我有一些氨基酸修饰,例如:
example <- c('_(Acetyl (Protein N-term))DDDIAAM(Oxidation (M))CK_')
我想将这样的序列拆分成类似于以下的状态:
example2 <- c('_','(Acetyl (Protein N-term))','D','D','D','I','A','A','M','(Oxidation (M))','C','K','_')

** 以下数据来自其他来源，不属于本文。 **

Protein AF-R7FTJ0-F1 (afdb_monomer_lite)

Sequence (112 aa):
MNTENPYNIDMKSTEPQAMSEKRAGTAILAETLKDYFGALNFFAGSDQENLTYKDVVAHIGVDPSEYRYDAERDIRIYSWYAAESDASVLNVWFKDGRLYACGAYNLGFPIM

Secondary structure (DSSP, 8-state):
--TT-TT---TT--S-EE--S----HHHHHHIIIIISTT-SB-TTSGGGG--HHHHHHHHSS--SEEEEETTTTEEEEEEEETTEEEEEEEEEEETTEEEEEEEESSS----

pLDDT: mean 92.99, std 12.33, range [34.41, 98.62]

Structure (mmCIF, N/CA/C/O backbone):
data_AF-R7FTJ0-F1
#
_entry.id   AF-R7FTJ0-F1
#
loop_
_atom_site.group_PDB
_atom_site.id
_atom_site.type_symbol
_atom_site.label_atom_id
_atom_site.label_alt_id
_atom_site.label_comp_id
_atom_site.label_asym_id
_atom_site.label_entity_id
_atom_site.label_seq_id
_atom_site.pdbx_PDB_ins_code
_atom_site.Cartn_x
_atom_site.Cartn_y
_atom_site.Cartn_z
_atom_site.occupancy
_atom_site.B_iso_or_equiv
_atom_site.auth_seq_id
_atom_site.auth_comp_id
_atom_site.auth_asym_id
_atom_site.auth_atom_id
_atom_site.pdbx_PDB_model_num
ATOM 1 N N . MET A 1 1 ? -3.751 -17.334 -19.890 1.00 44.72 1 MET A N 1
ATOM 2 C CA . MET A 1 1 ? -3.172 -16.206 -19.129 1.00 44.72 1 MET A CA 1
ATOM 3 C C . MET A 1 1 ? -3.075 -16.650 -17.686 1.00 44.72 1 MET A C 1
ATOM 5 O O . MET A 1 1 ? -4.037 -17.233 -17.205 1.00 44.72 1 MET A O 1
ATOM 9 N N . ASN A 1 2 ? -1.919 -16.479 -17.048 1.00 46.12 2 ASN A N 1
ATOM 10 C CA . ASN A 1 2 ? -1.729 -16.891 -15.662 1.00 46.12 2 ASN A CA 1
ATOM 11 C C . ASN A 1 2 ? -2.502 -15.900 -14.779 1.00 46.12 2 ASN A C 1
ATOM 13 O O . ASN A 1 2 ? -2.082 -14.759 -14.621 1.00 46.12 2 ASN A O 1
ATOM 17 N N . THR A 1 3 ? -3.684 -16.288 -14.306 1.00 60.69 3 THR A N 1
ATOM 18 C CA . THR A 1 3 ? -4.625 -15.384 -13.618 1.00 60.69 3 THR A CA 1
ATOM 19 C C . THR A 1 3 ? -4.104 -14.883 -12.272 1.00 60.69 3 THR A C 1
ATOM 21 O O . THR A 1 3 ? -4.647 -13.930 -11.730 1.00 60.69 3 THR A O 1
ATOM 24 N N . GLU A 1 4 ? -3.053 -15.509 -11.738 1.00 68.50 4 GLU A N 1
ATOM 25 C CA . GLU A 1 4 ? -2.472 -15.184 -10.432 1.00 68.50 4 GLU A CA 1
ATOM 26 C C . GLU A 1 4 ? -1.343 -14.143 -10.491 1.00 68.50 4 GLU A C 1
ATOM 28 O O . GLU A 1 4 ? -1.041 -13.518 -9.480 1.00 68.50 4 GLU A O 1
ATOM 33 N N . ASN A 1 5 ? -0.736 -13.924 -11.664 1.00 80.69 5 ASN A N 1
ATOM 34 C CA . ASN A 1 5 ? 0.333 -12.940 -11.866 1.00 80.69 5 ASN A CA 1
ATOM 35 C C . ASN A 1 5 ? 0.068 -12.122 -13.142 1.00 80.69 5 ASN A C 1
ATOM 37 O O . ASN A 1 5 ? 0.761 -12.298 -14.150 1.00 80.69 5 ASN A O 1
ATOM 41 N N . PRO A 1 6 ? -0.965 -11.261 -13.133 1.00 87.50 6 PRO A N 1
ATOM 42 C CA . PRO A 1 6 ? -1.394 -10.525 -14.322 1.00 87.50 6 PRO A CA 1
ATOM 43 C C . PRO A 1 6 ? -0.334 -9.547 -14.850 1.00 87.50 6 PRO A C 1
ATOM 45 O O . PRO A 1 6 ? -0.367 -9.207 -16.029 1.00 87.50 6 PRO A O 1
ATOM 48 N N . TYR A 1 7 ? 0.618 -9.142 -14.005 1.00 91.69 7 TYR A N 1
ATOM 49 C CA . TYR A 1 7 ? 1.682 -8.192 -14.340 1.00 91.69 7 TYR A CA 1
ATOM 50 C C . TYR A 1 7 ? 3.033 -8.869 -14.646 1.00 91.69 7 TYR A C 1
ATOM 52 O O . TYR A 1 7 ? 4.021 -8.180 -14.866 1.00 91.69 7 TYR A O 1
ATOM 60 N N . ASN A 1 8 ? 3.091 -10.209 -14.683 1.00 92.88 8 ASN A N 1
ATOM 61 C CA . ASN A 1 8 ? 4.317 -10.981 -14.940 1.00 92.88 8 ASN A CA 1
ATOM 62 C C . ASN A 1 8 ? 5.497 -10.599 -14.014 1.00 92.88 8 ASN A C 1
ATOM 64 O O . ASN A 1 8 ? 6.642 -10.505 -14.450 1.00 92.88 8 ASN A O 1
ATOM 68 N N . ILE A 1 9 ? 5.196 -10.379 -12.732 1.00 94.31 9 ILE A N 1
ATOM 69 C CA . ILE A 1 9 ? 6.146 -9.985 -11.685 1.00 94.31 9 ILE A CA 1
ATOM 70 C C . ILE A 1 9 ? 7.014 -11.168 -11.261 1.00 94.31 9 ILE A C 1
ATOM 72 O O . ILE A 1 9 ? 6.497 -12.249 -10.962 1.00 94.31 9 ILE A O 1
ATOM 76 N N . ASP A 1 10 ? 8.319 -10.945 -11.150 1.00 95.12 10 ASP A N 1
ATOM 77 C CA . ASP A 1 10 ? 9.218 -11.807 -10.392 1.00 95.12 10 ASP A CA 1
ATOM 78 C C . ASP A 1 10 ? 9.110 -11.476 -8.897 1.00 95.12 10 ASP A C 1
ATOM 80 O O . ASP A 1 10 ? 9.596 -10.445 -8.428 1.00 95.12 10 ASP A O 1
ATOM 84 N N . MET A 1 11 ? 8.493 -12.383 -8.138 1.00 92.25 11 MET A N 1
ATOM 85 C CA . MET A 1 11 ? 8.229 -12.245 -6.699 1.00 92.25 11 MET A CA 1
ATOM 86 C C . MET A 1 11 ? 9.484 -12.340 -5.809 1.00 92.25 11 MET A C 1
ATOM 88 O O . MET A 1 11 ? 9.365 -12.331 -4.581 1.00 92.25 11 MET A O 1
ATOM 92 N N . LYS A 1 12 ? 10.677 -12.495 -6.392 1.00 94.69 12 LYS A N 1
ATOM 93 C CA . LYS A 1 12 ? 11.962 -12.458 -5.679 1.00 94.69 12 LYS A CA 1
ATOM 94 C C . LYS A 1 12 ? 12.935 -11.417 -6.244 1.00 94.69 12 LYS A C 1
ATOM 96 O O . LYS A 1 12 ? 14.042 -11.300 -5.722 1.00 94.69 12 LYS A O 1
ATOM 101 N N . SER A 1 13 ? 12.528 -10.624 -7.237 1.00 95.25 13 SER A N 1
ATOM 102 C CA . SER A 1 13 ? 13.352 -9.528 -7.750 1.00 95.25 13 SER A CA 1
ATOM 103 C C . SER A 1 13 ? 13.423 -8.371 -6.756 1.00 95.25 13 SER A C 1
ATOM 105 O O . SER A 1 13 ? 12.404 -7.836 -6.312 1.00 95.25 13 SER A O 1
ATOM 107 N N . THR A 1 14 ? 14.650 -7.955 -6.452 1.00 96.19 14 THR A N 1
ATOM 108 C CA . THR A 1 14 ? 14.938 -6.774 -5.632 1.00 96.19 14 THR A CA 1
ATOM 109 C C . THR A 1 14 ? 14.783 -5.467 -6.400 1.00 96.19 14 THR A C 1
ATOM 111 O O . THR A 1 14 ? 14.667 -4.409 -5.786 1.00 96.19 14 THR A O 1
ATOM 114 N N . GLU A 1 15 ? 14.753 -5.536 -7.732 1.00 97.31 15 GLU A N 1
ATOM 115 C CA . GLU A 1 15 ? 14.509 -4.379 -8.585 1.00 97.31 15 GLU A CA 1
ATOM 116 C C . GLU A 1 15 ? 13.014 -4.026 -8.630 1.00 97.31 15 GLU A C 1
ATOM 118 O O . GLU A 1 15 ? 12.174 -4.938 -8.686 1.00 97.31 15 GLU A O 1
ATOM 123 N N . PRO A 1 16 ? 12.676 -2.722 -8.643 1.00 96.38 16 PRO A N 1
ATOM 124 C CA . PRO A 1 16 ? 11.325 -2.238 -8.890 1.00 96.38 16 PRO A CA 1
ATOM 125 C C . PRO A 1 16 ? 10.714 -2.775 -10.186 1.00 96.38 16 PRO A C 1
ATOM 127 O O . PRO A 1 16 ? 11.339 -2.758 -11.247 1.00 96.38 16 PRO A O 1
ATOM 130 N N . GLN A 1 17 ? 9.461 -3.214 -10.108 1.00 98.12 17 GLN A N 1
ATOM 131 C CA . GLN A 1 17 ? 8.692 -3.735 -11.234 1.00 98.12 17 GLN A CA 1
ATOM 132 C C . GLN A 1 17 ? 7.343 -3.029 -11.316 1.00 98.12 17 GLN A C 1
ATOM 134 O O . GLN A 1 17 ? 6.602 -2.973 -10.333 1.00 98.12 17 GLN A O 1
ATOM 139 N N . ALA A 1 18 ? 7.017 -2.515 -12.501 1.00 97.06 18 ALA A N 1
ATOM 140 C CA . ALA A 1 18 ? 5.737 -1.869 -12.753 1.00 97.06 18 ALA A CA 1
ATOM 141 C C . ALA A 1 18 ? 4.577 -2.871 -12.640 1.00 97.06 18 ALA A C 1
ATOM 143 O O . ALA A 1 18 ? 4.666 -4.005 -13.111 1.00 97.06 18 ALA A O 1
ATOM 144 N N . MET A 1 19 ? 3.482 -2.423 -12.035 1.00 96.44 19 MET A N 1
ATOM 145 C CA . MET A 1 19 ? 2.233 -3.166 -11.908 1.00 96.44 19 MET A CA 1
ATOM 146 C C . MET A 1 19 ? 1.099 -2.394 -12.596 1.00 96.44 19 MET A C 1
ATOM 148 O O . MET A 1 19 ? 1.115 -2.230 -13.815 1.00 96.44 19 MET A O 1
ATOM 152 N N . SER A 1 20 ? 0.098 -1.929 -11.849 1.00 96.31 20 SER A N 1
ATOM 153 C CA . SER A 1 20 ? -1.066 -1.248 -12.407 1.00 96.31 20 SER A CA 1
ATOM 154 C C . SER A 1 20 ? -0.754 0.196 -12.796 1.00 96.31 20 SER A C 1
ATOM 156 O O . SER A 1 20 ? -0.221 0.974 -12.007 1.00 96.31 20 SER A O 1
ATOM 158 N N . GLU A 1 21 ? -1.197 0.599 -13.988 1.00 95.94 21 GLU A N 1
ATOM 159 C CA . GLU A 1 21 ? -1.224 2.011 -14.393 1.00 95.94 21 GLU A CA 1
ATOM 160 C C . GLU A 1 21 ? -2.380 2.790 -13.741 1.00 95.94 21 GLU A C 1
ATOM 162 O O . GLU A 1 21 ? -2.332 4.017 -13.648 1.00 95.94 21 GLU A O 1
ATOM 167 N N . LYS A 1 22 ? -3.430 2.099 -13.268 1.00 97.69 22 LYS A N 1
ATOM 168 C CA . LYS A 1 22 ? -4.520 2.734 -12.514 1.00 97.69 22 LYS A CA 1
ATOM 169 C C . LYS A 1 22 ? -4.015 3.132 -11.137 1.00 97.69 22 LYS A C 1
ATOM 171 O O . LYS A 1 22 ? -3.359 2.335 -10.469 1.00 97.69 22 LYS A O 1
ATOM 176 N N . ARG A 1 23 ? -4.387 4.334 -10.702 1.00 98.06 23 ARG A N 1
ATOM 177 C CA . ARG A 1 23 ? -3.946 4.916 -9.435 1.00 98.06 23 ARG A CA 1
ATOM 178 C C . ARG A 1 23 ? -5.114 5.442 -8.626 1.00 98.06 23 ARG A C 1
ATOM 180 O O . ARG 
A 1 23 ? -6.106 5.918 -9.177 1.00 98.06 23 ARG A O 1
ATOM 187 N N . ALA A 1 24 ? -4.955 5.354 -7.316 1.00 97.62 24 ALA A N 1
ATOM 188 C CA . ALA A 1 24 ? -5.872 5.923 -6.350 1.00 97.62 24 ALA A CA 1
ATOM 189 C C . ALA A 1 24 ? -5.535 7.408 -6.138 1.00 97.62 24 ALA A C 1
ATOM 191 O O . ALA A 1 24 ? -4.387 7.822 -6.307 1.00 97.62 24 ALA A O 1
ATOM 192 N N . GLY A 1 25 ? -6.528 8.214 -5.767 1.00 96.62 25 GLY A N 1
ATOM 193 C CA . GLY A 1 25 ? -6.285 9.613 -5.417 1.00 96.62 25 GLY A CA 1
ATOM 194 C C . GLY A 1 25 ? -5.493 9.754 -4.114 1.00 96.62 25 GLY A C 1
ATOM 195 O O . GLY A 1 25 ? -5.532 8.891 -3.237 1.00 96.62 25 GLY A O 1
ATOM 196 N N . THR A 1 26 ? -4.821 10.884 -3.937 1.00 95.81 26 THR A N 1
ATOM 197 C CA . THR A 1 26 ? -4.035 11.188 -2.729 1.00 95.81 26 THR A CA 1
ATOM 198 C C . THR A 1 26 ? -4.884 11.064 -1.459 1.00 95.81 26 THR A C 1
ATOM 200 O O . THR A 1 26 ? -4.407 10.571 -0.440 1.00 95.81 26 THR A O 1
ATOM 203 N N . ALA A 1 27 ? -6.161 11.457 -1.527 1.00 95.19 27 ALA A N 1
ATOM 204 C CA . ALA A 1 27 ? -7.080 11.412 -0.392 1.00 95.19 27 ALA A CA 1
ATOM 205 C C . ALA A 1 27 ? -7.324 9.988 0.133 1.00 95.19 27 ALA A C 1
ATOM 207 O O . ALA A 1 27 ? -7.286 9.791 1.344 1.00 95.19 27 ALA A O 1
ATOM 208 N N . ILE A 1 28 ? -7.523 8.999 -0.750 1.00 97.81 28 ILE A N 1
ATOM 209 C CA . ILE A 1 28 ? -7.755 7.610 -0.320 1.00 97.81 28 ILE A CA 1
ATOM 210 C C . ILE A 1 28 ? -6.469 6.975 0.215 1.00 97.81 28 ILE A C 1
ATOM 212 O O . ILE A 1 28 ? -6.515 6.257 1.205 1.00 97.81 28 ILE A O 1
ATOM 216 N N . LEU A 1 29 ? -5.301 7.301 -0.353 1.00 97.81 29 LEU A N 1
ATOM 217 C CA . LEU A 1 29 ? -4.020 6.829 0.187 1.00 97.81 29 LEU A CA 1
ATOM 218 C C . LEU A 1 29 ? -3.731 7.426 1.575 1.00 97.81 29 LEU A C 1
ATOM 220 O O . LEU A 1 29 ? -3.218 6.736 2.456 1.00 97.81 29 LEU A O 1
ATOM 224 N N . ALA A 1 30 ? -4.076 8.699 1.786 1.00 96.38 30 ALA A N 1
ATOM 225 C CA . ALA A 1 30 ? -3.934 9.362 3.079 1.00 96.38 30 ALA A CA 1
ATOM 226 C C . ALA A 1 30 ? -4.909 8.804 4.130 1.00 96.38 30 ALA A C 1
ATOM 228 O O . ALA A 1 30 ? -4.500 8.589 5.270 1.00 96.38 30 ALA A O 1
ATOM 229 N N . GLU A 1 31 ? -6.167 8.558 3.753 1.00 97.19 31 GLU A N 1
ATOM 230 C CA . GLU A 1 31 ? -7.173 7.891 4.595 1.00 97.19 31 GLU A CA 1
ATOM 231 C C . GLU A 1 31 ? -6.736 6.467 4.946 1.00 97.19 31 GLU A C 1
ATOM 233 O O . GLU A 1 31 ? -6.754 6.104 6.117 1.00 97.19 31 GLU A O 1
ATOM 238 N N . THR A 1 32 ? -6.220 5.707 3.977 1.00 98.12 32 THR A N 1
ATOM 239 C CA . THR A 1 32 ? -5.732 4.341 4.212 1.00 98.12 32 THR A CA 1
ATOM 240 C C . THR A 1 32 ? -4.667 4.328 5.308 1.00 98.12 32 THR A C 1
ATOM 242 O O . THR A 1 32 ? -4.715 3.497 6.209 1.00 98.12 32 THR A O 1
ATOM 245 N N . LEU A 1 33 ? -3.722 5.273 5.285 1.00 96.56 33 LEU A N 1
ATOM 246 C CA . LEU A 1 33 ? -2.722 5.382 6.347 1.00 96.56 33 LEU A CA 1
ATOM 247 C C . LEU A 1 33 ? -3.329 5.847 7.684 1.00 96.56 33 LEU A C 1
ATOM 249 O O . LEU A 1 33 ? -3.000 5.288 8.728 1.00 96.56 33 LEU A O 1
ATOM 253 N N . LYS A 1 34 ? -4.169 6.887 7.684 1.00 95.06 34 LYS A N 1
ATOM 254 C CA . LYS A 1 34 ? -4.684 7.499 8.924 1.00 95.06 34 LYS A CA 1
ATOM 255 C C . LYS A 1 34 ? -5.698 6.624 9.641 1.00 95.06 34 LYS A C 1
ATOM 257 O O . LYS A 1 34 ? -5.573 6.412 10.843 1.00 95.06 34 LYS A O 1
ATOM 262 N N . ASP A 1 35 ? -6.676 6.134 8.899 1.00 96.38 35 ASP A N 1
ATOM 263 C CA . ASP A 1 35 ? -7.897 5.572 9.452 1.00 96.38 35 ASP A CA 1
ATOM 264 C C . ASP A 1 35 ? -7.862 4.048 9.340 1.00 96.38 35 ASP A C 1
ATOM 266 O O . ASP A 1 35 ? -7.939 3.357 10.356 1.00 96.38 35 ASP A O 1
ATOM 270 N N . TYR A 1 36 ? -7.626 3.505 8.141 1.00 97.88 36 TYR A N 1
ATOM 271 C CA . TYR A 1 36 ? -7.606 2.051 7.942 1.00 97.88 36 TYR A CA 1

但是我不知道如何拆分这样的字符串,同时将内容保留在括号内,是否有任何函数或代码可以帮助我做到这一点?
谢谢, 李李
最佳答案
更新
借鉴@benson23的想法通过插入特殊字符,例如 @
,我们可以使用 strsplit
尝试下面的代码+ 嵌套 (g)sub
的
unlist(
lapply(
unlist(
strsplit(
sub(
"(.*)\\)", "\\1)@",
sub(
"\\(", "@(",
gsub("(\\))([^()]+)(\\()", "\\1@\\2@\\3", example)
)
), "@"
)
),
function(s) {
if (startsWith(s, "(")) {
s
} else {
strsplit(s, "")
}
}
)
)
这是一个庞大的实现,用于查找配对的括号并进行拆分
# split string by characters
v <- unlist(strsplit(example, ""))
# positions of "(" and ")"
a <- which(v == "(")
b <- which(v == ")")
# split as per the position of ")"
lst1 <- split(v, cumsum(replace(rep(0, length(v)), 1 + by(b, findInterval(b, a), max), 1)))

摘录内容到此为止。